[Excerpts from a dataset]
::::::::::

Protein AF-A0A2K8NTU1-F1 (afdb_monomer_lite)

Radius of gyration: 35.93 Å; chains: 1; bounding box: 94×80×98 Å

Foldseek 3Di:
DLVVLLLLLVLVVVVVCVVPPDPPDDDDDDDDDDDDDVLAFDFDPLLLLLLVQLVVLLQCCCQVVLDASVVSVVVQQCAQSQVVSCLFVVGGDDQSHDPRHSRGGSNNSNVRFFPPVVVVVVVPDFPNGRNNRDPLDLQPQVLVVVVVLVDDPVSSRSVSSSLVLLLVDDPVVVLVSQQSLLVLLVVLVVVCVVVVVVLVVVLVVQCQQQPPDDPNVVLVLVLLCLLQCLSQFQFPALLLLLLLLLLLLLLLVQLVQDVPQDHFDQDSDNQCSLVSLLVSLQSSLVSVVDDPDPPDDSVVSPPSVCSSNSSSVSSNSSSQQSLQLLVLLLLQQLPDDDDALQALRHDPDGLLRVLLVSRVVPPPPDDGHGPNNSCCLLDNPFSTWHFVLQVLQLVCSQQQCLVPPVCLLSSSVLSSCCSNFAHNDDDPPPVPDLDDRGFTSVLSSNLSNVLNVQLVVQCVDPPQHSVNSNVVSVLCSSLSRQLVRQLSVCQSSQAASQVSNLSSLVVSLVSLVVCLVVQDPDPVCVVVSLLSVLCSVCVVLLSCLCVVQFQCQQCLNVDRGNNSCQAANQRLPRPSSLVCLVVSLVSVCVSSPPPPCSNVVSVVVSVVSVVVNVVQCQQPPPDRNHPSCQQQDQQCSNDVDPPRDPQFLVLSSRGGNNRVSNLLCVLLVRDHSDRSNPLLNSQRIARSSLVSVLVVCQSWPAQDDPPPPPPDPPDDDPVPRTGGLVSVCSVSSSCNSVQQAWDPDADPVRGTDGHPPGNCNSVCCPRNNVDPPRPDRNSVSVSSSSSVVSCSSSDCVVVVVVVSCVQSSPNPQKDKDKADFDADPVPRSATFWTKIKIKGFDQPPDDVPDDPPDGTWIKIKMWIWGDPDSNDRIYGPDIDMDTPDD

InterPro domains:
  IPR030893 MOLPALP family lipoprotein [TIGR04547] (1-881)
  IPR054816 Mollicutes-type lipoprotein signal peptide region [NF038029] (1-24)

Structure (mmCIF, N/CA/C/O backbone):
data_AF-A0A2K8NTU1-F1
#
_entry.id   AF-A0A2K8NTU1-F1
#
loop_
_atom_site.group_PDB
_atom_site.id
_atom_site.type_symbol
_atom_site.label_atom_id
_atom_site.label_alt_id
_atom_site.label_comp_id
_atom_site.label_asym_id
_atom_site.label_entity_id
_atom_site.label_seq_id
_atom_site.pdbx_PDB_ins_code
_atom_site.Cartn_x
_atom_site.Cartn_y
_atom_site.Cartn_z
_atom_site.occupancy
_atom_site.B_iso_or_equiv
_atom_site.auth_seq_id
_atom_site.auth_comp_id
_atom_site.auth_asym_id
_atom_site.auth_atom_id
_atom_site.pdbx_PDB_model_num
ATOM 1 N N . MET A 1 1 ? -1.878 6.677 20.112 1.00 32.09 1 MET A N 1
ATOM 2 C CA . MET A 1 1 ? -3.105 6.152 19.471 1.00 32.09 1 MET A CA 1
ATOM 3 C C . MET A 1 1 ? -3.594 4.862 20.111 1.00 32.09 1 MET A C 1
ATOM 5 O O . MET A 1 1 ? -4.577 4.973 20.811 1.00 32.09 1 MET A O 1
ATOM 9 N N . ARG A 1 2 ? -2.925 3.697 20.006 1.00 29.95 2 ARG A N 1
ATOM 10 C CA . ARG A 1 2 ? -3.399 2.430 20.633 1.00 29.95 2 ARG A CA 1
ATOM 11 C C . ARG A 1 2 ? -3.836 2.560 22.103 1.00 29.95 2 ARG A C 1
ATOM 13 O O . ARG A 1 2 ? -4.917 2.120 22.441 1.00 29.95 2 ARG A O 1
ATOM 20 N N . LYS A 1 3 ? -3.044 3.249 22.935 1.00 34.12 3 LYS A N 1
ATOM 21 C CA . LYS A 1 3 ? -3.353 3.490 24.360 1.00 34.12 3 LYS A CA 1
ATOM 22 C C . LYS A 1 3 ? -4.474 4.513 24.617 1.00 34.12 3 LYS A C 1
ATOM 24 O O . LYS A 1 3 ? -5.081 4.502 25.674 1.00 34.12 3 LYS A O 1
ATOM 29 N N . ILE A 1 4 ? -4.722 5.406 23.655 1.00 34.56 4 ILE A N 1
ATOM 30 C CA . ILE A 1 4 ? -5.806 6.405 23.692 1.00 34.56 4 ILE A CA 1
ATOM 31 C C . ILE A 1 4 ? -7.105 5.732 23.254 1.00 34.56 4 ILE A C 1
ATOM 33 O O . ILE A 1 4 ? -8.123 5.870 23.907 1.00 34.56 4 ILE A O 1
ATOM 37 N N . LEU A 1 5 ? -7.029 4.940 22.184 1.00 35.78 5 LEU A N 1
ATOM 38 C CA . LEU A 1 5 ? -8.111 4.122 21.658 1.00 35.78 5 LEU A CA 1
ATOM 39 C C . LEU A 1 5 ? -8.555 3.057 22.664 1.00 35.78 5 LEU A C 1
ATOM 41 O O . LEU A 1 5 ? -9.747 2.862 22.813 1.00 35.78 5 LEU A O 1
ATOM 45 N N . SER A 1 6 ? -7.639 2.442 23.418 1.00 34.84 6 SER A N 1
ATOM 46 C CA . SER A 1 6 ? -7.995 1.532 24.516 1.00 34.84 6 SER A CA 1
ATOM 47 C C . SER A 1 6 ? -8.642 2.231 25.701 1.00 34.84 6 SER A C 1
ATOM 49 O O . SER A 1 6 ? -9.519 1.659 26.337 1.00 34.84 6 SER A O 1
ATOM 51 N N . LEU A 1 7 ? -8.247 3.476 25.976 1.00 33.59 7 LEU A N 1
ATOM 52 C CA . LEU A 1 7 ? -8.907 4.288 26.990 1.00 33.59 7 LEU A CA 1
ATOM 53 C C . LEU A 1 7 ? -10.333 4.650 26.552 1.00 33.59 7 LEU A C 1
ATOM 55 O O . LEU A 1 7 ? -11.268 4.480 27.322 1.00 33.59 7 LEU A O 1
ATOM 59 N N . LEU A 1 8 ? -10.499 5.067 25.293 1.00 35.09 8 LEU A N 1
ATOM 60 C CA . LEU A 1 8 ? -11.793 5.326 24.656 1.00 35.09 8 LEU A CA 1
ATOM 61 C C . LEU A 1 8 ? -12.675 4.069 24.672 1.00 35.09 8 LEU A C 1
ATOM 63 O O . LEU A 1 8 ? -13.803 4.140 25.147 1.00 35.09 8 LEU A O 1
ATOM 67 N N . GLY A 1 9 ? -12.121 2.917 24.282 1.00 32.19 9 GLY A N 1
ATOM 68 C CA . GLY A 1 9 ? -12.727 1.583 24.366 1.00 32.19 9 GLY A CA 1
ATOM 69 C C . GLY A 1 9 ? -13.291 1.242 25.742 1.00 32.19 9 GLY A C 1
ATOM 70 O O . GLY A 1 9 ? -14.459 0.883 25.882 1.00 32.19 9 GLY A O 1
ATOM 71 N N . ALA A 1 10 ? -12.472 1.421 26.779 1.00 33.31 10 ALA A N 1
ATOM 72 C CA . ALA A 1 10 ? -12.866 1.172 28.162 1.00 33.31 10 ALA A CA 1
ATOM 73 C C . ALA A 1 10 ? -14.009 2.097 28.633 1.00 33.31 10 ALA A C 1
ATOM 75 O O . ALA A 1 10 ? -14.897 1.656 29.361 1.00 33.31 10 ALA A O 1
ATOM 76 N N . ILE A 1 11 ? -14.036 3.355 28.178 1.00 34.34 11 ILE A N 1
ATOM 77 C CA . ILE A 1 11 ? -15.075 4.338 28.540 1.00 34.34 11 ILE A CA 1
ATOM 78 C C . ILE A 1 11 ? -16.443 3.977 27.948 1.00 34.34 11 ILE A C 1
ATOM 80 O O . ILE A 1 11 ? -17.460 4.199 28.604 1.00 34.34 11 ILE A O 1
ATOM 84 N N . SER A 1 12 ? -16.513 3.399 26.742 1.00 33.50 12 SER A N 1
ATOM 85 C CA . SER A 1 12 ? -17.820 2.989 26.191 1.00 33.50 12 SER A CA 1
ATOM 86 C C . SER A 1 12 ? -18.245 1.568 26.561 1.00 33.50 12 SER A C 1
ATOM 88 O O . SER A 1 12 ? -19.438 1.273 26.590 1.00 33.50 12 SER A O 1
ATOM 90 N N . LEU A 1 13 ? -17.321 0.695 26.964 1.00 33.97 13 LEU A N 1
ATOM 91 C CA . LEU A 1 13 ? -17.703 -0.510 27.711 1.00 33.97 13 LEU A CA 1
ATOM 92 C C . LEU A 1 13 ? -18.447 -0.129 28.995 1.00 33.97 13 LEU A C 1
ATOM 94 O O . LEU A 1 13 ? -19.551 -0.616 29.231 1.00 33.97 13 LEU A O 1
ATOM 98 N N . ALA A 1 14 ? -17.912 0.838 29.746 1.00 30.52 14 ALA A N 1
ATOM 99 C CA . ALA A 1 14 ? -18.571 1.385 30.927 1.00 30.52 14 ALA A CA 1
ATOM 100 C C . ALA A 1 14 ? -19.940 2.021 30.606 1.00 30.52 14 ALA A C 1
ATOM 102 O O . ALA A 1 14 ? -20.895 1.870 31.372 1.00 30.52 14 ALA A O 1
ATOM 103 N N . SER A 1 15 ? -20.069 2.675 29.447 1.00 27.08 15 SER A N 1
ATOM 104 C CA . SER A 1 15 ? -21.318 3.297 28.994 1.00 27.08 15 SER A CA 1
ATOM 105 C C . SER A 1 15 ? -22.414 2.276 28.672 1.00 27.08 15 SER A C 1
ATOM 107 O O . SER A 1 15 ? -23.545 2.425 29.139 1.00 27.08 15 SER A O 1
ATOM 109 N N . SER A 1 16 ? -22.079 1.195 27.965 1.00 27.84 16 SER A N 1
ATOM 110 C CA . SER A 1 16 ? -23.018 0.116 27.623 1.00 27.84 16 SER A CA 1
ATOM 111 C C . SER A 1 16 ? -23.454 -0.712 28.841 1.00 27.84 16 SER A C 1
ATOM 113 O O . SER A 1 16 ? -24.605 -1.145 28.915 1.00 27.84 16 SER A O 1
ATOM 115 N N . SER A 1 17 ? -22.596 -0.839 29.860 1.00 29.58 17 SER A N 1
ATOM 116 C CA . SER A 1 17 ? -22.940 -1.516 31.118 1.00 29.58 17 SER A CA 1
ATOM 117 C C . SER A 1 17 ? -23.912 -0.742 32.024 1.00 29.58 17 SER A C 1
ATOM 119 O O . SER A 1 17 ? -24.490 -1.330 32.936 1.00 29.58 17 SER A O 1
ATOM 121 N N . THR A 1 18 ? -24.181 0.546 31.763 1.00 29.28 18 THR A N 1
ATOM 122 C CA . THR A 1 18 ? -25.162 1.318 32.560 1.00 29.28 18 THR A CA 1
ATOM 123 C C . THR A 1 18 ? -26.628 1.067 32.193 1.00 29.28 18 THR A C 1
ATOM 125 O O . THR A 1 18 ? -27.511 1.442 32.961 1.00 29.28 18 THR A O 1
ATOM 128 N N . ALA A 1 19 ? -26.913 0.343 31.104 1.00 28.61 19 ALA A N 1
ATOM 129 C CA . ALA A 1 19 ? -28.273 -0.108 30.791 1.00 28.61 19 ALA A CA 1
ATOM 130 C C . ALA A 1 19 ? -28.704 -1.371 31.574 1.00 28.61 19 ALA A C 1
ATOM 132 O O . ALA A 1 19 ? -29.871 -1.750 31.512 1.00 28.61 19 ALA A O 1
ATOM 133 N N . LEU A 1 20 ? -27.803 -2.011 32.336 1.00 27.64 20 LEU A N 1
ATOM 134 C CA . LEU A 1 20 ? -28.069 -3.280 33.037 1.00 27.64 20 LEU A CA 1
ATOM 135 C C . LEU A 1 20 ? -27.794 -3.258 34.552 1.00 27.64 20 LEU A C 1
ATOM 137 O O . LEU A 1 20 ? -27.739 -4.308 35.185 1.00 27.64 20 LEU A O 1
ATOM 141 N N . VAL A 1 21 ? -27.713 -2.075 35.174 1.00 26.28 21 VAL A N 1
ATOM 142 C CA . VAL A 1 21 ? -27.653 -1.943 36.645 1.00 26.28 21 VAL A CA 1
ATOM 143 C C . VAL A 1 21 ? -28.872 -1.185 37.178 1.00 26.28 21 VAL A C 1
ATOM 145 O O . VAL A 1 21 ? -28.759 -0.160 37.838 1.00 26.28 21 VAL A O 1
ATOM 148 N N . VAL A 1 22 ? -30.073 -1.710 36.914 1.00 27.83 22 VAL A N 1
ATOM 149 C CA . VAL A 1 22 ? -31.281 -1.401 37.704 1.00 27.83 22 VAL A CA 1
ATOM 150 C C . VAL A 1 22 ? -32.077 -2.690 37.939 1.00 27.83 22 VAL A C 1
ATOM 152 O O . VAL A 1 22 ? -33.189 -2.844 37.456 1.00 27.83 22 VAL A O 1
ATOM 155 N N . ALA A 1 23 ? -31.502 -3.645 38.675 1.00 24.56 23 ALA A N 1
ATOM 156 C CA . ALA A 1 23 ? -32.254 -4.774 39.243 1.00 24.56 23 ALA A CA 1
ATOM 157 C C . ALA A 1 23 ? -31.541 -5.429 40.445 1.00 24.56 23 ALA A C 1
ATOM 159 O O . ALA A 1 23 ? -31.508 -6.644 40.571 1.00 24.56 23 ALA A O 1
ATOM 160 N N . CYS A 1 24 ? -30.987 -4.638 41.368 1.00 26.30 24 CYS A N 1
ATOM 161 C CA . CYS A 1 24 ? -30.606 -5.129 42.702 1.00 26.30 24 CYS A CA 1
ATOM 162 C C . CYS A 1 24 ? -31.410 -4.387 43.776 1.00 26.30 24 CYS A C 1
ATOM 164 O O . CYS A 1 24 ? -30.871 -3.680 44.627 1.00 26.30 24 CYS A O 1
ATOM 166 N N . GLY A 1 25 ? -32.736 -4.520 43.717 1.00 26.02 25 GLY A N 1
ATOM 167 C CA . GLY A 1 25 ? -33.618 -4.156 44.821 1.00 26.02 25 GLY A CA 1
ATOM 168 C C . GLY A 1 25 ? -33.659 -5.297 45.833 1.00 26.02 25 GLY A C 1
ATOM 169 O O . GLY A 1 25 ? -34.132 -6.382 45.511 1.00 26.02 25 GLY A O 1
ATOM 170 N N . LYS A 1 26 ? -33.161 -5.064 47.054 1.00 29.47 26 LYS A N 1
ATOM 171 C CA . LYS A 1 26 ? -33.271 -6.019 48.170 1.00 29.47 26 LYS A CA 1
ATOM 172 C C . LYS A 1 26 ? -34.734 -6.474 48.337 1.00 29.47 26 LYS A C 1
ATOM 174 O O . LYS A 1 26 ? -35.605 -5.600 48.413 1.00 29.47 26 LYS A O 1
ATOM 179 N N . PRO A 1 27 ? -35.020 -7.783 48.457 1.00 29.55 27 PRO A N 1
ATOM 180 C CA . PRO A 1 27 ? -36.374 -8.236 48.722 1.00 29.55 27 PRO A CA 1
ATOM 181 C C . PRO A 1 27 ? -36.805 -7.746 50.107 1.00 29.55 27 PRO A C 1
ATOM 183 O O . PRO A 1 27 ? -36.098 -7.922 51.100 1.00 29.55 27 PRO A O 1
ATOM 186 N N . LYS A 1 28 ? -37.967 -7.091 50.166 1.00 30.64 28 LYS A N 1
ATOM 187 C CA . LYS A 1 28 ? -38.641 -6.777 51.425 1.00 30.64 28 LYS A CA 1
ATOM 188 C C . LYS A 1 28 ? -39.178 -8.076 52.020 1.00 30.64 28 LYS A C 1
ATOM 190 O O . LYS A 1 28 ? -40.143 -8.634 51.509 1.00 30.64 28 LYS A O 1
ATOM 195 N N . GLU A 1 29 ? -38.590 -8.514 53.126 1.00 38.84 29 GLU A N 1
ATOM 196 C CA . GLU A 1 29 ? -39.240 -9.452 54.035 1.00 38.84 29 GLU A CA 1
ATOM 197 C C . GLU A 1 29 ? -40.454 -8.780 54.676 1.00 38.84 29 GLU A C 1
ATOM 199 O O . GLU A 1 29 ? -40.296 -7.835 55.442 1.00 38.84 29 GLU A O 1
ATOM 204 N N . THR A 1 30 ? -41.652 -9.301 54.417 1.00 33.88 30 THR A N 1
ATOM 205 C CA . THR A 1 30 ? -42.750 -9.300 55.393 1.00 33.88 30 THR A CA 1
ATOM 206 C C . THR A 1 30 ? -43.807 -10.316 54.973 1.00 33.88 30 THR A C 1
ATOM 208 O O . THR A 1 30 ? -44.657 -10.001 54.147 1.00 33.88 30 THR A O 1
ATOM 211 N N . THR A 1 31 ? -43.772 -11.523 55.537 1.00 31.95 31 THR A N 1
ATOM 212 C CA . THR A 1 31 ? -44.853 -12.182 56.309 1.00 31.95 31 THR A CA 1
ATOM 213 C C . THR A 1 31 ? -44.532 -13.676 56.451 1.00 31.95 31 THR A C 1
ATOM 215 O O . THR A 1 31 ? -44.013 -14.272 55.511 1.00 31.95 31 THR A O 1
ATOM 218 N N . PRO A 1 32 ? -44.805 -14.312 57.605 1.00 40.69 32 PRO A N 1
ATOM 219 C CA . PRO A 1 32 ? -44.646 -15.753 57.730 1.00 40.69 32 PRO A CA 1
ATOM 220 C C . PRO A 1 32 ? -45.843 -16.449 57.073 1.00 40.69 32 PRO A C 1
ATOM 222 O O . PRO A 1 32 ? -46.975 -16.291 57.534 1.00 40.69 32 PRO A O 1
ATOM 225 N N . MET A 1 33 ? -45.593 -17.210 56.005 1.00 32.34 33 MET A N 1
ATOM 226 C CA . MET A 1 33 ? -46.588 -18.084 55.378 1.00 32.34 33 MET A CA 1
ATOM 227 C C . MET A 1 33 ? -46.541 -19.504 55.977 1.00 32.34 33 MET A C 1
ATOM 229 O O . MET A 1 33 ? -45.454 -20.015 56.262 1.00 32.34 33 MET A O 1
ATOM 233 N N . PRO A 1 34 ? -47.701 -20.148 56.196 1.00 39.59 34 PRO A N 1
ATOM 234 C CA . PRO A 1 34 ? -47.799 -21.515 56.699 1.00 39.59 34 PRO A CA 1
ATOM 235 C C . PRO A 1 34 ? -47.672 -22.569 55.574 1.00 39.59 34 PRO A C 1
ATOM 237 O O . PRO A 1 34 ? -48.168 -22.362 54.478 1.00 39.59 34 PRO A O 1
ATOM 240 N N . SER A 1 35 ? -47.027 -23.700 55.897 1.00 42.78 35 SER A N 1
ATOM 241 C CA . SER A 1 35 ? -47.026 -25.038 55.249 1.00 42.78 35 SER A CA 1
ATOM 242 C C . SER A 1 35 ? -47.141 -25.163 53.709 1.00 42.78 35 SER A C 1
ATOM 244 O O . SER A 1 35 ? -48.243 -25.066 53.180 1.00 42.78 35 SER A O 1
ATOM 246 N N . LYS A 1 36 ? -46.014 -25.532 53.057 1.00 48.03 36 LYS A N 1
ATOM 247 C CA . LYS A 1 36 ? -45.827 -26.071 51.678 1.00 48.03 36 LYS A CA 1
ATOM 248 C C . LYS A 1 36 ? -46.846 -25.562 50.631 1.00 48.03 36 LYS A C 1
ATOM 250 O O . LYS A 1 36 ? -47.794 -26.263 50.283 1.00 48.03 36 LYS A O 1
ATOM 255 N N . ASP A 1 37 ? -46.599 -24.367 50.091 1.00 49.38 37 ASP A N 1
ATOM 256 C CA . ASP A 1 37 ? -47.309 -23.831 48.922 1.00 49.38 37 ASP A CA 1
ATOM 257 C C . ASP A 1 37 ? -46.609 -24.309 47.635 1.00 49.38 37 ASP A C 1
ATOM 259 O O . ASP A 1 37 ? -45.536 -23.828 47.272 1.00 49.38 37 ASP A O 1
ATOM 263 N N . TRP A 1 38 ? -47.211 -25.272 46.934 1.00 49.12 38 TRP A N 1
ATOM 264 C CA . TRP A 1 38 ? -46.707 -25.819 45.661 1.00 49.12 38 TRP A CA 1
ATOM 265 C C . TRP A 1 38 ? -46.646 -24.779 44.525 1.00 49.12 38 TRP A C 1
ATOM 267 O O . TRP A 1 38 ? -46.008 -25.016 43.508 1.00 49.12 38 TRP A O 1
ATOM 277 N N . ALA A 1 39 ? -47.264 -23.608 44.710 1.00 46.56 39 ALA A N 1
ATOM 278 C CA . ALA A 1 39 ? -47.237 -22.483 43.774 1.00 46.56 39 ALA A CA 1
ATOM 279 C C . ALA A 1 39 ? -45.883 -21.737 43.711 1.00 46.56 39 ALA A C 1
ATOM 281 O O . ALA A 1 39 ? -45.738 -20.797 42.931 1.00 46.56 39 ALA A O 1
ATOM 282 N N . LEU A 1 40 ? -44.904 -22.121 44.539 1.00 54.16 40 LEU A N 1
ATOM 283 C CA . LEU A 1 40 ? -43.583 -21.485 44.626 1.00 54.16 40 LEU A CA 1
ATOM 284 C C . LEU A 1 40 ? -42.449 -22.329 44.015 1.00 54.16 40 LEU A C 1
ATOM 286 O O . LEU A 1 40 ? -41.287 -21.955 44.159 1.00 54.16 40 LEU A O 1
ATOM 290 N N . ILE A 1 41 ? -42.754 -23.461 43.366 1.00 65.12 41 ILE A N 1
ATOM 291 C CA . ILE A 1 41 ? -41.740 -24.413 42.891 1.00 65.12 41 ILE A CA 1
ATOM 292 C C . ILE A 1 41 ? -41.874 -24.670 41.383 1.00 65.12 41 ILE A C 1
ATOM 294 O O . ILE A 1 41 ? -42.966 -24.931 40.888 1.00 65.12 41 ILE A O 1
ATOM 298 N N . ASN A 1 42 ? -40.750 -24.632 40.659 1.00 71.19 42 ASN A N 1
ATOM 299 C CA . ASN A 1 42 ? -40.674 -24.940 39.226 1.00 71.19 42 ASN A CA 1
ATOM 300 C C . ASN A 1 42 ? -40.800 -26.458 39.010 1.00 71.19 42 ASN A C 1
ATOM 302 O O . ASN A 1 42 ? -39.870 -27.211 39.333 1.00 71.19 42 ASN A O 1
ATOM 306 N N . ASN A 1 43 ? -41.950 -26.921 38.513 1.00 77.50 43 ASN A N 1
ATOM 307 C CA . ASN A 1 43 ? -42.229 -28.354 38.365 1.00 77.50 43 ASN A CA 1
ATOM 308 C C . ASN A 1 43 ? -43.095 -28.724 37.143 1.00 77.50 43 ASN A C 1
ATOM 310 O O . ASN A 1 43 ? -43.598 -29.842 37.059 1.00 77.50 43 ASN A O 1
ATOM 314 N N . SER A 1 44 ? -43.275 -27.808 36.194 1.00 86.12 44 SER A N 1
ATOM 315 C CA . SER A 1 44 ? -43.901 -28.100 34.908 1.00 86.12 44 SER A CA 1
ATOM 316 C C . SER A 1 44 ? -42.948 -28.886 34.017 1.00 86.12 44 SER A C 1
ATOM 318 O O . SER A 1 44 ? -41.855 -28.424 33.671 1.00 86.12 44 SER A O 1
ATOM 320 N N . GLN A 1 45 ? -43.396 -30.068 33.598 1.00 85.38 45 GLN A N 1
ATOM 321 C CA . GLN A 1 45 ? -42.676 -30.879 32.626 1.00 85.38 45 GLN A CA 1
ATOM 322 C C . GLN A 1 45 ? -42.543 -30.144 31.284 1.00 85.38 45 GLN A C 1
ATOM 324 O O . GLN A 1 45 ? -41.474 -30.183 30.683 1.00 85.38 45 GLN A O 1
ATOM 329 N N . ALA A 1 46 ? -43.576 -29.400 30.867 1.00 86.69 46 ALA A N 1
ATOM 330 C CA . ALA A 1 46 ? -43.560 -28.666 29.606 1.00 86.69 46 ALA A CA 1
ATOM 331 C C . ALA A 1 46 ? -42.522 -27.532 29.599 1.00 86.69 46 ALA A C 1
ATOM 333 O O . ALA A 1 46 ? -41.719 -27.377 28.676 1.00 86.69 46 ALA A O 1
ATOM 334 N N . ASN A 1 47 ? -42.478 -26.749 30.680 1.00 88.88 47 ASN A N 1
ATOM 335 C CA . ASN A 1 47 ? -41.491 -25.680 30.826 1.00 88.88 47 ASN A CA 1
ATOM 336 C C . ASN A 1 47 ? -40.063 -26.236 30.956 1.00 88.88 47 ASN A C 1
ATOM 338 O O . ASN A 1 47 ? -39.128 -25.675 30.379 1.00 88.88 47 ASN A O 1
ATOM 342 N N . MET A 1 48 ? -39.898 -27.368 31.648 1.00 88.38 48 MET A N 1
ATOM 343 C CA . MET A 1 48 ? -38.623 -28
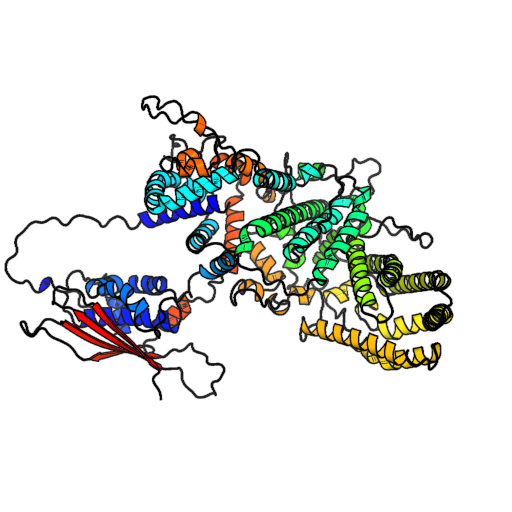.076 31.769 1.00 88.38 48 MET A CA 1
ATOM 344 C C . MET A 1 48 ? -38.113 -28.573 30.409 1.00 88.38 48 MET A C 1
ATOM 346 O O . MET A 1 48 ? -36.986 -28.241 30.033 1.00 88.38 48 MET A O 1
ATOM 350 N N . HIS A 1 49 ? -38.937 -29.312 29.658 1.00 90.94 49 HIS A N 1
ATOM 351 C CA . HIS A 1 49 ? -38.640 -29.779 28.301 1.00 90.94 49 HIS A CA 1
ATOM 352 C C . HIS A 1 49 ? -38.305 -28.612 27.363 1.00 90.94 49 HIS A C 1
ATOM 354 O O . HIS A 1 49 ? -37.339 -28.688 26.595 1.00 90.94 49 HIS A O 1
ATOM 360 N N . GLY A 1 50 ? -39.056 -27.509 27.455 1.00 87.25 50 GLY A N 1
ATOM 361 C CA . GLY A 1 50 ? -38.776 -26.263 26.746 1.00 87.25 50 GLY A CA 1
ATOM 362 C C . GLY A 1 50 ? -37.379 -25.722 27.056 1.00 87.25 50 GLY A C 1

::::::::::

About this exercise = All lines above from the one containing "ATOM 282 N N" to the one containing "ATOM 314 N N" must be repeated exactly, both lines included, and no others.

Result of the exercise =
ATOM 282 N N . LEU A 1 40 ? -44.904 -22.121 44.539 1.00 54.16 40 LEU A N 1
ATOM 283 C CA . LEU A 1 40 ? -43.583 -21.485 44.626 1.00 54.16 40 LEU A CA 1
ATOM 284 C C . LEU A 1 40 ? -42.449 -22.329 44.015 1.00 54.16 40 LEU A C 1
ATOM 286 O O . LEU A 1 40 ? -41.287 -21.955 44.159 1.00 54.16 40 LEU A O 1
ATOM 290 N N . ILE A 1 41 ? -42.754 -23.461 43.366 1.00 65.12 41 ILE A N 1
ATOM 291 C CA . ILE A 1 41 ? -41.740 -24.413 42.891 1.00 65.12 41 ILE A CA 1
ATOM 292 C C . ILE A 1 41 ? -41.874 -24.670 41.383 1.00 65.12 41 ILE A C 1
ATOM 294 O O . ILE A 1 41 ? -42.966 -24.931 40.888 1.00 65.12 41 ILE A O 1
ATOM 298 N N . ASN A 1 42 ? -40.750 -24.632 40.659 1.00 71.19 42 ASN A N 1
ATOM 299 C CA . ASN A 1 42 ? -40.674 -24.940 39.226 1.00 71.19 42 ASN A CA 1
ATOM 300 C C . ASN A 1 42 ? -40.800 -26.458 39.010 1.00 71.19 42 ASN A C 1
ATOM 302 O O . ASN A 1 42 ? -39.870 -27.211 39.333 1.00 71.19 42 ASN A O 1
ATOM 306 N N . ASN A 1 43 ? -41.950 -26.921 38.513 1.00 77.50 43 ASN A N 1
ATOM 307 C CA . ASN A 1 43 ? -42.229 -28.354 38.365 1.00 77.50 43 ASN A CA 1
ATOM 308 C C . ASN A 1 43 ? -43.095 -28.724 37.143 1.00 77.50 43 ASN A C 1
ATOM 310 O O . ASN A 1 43 ? -43.598 -29.842 37.059 1.00 77.50 43 ASN A O 1
ATOM 314 N N . SER A 1 44 ? -43.275 -27.808 36.194 1.00 86.12 44 SER A N 1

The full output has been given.